テレビで映画に接するようになったボクとしては、今はもう少なくなったけど、各局が競って放送していたいわゆる「○曜洋画劇場」や「□曜ロードショー」などの番組で、本編の前後に登場していた映画解説者という人たちの記憶が強いです。。
「サヨナラっサヨナラっ」で有名な淀川長治さんはもとより、「いや〜っ映画って、本当にいいモンですね」の水野晴朗さんや、「来週も、モア・ベターよ」のおばちゃま、小森和子さん。いろんな人たちが活躍していました。もうすでにみんな他界した人ばかりですね。
そんな中でボクがとても好きだったひとりが、故、荻昌弘さんでした。
作品というものを判断する上でテレビというメディアの特性上、どうしても視聴率というものが大きなウエイトを占めてくる中で、映画作品の良し悪しというものもだんだん分かりづらくなってきて、映画評論家が、また解説者たちが、どことなくただなんでも賞賛するように思えてしまった時があって、これでは「映画宣伝家」ではないか?…と感じてしまう頃があったのですが、
短い時間で端的に作品を背景や成り立ちを語る荻昌弘さんは、時には鋭い指摘もしてくれながら、なおかつ映画という文化への愛情に溢れた話をしてくれる人でした。映画評論家というのは、第一に映画のファンであるのだと思うのですが、荻昌弘さんから受けた印象は、その前に、大切な文化、またアートとして見つめていたように感じます。
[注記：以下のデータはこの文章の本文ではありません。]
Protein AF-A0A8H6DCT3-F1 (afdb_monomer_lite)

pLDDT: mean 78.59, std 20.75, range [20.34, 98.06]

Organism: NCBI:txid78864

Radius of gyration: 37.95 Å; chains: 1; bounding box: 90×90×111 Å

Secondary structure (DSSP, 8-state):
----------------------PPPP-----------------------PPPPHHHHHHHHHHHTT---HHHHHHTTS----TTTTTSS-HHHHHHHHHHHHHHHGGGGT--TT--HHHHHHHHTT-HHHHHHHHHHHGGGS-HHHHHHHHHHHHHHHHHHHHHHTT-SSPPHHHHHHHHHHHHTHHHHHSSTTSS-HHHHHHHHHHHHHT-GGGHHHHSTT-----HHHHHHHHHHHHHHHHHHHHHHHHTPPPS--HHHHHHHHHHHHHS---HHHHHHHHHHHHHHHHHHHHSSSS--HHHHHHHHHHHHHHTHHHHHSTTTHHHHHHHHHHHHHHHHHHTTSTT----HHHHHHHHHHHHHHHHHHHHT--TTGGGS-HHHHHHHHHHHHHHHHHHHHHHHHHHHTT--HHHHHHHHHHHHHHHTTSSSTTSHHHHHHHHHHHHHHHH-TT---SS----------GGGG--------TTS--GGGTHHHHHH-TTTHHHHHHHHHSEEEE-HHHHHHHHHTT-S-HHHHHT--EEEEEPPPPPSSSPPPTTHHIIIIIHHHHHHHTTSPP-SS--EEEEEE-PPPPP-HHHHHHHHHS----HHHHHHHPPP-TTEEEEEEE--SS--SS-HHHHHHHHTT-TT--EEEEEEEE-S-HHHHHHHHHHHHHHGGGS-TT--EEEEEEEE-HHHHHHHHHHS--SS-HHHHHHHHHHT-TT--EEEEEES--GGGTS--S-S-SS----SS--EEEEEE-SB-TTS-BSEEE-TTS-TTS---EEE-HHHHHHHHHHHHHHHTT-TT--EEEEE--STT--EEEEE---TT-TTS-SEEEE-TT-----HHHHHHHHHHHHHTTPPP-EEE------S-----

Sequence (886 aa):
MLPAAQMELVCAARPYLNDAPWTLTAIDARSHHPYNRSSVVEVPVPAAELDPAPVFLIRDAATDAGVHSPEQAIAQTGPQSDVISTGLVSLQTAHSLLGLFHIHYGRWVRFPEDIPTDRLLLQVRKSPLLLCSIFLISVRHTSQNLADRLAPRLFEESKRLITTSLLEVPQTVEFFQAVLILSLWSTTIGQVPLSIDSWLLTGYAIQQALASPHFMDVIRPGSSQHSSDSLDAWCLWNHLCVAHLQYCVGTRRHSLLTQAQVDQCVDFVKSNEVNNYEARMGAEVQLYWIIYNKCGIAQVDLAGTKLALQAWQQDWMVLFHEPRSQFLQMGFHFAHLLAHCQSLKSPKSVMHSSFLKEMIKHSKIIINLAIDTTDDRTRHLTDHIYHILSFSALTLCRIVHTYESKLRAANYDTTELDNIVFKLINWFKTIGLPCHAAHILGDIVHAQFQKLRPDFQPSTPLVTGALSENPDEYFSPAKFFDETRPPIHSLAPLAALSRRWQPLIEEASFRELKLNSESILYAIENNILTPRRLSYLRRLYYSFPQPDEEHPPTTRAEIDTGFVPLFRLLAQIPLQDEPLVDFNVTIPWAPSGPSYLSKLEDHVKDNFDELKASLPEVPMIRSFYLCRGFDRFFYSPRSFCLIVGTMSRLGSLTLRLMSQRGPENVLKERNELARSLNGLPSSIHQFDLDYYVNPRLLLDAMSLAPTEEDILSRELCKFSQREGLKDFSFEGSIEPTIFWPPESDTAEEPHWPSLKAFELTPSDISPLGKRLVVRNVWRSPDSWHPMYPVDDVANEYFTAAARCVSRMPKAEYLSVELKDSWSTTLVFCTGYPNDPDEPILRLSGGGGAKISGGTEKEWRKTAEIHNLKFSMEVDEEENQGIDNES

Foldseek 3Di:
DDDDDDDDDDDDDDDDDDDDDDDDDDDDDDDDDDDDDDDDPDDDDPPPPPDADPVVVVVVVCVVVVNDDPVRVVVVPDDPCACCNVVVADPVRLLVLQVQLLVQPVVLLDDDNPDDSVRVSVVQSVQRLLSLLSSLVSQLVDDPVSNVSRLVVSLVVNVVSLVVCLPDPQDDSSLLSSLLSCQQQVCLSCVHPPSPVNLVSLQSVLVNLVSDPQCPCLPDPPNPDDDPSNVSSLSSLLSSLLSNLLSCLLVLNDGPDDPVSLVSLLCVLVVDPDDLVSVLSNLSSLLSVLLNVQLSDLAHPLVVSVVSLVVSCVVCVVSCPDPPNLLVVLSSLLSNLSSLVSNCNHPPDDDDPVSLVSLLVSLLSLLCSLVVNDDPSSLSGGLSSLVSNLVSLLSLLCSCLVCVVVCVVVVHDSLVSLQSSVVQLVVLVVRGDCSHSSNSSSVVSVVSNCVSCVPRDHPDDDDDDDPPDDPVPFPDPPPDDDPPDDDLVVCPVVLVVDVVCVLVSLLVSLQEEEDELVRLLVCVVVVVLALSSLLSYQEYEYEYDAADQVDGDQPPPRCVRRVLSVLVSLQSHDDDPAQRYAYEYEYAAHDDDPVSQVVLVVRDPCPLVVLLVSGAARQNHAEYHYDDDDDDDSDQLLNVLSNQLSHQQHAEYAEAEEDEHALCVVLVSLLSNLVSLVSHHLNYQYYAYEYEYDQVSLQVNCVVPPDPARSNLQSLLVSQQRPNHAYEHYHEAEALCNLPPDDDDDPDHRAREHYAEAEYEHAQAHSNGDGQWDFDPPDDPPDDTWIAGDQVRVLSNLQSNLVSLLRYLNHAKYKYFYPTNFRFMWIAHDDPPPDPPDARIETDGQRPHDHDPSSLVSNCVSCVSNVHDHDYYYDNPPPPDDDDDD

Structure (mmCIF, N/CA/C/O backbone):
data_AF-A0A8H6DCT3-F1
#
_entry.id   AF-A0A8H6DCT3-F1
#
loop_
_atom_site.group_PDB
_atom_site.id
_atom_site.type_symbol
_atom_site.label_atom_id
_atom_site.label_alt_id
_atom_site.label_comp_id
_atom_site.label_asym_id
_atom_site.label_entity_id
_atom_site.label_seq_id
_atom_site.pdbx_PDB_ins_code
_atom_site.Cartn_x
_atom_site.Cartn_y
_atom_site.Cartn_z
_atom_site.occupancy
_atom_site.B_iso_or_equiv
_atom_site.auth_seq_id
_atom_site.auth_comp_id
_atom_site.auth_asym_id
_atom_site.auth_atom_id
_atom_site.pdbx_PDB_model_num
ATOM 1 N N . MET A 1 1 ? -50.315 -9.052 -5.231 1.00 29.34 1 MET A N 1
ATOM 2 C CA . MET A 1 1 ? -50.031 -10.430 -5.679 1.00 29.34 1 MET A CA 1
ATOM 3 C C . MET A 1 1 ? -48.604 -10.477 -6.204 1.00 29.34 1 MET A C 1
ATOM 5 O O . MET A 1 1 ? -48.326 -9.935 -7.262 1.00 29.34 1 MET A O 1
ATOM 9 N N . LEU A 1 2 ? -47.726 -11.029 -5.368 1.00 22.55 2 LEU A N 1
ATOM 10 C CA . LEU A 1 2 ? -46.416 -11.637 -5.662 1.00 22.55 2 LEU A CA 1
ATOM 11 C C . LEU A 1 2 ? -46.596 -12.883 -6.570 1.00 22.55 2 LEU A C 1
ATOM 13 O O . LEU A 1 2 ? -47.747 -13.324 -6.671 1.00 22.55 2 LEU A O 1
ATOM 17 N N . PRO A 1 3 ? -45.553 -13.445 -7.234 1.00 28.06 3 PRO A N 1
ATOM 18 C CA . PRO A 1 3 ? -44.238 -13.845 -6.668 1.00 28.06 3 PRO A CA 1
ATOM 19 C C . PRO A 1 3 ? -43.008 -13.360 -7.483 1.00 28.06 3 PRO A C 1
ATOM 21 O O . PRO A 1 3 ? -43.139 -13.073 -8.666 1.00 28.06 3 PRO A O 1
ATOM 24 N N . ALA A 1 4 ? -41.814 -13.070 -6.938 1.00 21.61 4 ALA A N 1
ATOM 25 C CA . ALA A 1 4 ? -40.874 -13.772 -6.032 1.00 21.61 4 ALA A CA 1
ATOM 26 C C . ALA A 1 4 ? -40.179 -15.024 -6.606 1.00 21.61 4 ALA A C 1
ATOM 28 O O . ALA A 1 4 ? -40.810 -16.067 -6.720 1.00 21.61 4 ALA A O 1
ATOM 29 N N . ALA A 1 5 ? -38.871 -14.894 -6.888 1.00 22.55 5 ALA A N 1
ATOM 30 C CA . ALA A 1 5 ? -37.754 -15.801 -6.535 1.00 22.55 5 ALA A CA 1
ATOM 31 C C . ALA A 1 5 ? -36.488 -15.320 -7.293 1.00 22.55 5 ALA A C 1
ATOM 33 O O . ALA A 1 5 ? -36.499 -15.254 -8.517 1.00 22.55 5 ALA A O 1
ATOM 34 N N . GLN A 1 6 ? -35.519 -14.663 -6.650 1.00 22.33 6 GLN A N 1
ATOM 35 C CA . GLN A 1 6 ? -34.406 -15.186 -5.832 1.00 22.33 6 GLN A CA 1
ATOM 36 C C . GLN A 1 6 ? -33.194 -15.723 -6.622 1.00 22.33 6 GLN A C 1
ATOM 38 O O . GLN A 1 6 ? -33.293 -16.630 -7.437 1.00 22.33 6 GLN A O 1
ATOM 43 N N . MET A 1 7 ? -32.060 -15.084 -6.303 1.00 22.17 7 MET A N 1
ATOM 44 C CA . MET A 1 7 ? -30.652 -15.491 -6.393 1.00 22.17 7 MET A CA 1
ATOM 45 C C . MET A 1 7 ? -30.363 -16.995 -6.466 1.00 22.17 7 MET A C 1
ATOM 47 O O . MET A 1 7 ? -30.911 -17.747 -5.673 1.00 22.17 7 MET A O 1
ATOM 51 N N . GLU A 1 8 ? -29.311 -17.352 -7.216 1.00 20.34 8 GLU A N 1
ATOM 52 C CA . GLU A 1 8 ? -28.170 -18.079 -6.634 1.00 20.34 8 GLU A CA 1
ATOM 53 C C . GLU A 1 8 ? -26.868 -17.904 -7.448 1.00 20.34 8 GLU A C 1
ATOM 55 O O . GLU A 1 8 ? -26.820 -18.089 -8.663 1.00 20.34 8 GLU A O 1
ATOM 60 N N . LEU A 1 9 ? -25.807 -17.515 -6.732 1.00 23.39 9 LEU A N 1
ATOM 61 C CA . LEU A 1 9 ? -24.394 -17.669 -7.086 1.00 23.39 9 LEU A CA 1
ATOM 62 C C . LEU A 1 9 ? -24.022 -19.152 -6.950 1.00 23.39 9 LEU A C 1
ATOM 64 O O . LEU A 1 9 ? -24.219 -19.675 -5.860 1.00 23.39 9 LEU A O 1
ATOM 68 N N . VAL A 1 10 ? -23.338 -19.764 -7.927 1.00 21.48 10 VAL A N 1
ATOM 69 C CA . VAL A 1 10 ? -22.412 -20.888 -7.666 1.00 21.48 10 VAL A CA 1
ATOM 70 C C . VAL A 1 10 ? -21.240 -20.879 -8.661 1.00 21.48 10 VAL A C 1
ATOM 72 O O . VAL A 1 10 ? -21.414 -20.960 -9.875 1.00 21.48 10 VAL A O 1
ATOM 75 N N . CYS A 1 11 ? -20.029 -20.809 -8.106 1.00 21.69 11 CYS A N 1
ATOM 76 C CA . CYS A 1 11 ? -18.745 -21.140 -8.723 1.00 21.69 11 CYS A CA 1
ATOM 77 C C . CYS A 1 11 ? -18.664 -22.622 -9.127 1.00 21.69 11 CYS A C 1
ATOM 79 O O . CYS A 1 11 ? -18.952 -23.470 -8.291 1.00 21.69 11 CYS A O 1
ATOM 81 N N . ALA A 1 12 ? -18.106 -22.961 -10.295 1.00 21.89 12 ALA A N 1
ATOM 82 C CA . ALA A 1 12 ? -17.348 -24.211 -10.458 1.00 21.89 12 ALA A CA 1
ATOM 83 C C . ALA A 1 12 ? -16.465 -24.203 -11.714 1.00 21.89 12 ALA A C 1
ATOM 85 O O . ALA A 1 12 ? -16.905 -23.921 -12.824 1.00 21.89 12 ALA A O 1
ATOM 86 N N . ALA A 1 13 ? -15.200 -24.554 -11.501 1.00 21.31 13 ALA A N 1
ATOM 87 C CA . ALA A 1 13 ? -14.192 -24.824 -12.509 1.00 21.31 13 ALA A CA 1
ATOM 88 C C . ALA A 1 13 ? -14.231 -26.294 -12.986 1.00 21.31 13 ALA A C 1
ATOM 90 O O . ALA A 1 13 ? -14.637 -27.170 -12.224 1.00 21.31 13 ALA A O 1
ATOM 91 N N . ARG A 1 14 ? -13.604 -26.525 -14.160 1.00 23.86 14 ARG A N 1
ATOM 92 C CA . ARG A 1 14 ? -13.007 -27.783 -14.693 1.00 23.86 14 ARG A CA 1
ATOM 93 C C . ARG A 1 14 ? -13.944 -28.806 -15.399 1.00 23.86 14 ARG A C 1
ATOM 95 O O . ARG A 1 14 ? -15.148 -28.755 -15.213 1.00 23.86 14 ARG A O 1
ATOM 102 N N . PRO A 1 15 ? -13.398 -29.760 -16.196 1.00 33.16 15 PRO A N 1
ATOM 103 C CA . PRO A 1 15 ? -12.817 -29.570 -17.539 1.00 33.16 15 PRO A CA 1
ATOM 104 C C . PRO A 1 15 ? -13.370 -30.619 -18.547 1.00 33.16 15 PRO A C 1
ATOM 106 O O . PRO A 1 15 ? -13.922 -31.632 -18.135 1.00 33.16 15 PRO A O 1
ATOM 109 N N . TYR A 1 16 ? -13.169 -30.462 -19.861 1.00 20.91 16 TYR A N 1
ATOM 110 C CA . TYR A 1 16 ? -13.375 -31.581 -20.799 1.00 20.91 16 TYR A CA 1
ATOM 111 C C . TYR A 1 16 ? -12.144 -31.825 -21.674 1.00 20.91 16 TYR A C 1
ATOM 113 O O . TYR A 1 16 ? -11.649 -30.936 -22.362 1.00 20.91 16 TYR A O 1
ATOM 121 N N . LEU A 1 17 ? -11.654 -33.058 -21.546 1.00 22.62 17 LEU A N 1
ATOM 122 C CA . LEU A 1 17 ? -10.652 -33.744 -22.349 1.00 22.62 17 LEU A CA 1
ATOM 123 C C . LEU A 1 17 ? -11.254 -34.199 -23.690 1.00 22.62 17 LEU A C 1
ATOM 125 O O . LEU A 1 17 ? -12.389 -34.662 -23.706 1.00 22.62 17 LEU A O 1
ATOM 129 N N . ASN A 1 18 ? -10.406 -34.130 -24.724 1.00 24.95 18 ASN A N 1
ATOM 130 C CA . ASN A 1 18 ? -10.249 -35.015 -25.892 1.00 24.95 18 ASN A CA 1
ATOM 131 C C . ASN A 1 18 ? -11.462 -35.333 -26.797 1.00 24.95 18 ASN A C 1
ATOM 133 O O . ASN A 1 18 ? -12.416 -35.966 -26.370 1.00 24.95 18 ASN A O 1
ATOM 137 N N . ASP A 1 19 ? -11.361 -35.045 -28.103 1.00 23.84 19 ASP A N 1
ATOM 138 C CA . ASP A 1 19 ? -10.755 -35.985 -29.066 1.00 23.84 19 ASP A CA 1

YouTubeを何気なく見ていたら、そんな荻昌弘さんのかつての解説映像に出会いました。作品は、ジャミー・ユイス監督の「ビューティフルピープル ゆかいな仲間たち」この作品をボクはひとりで映画館で見たものですが、テレビでのこの荻昌弘さんの最後の解説は見逃していました。
この時にすでにガンを患っていた荻昌弘さんの言葉の中に、命あるものとして生きる喜びや感謝、そして愛情を感じて、胸を打たれました。
1988年8月16日、最後の映画解説…
元気をなくしそうな時…
誰かがつくった幻想に踊らされて世の中をあきらめ、
自分自身をさえあきらめそうに感じてしまう時…
力が泡がはじけて湯気と化してしまうような無力さを感じる時…
荻昌弘さんのこの映像を見ることにしよう。
なんとなく、ありがとうの気持ちが沸いてきた。。。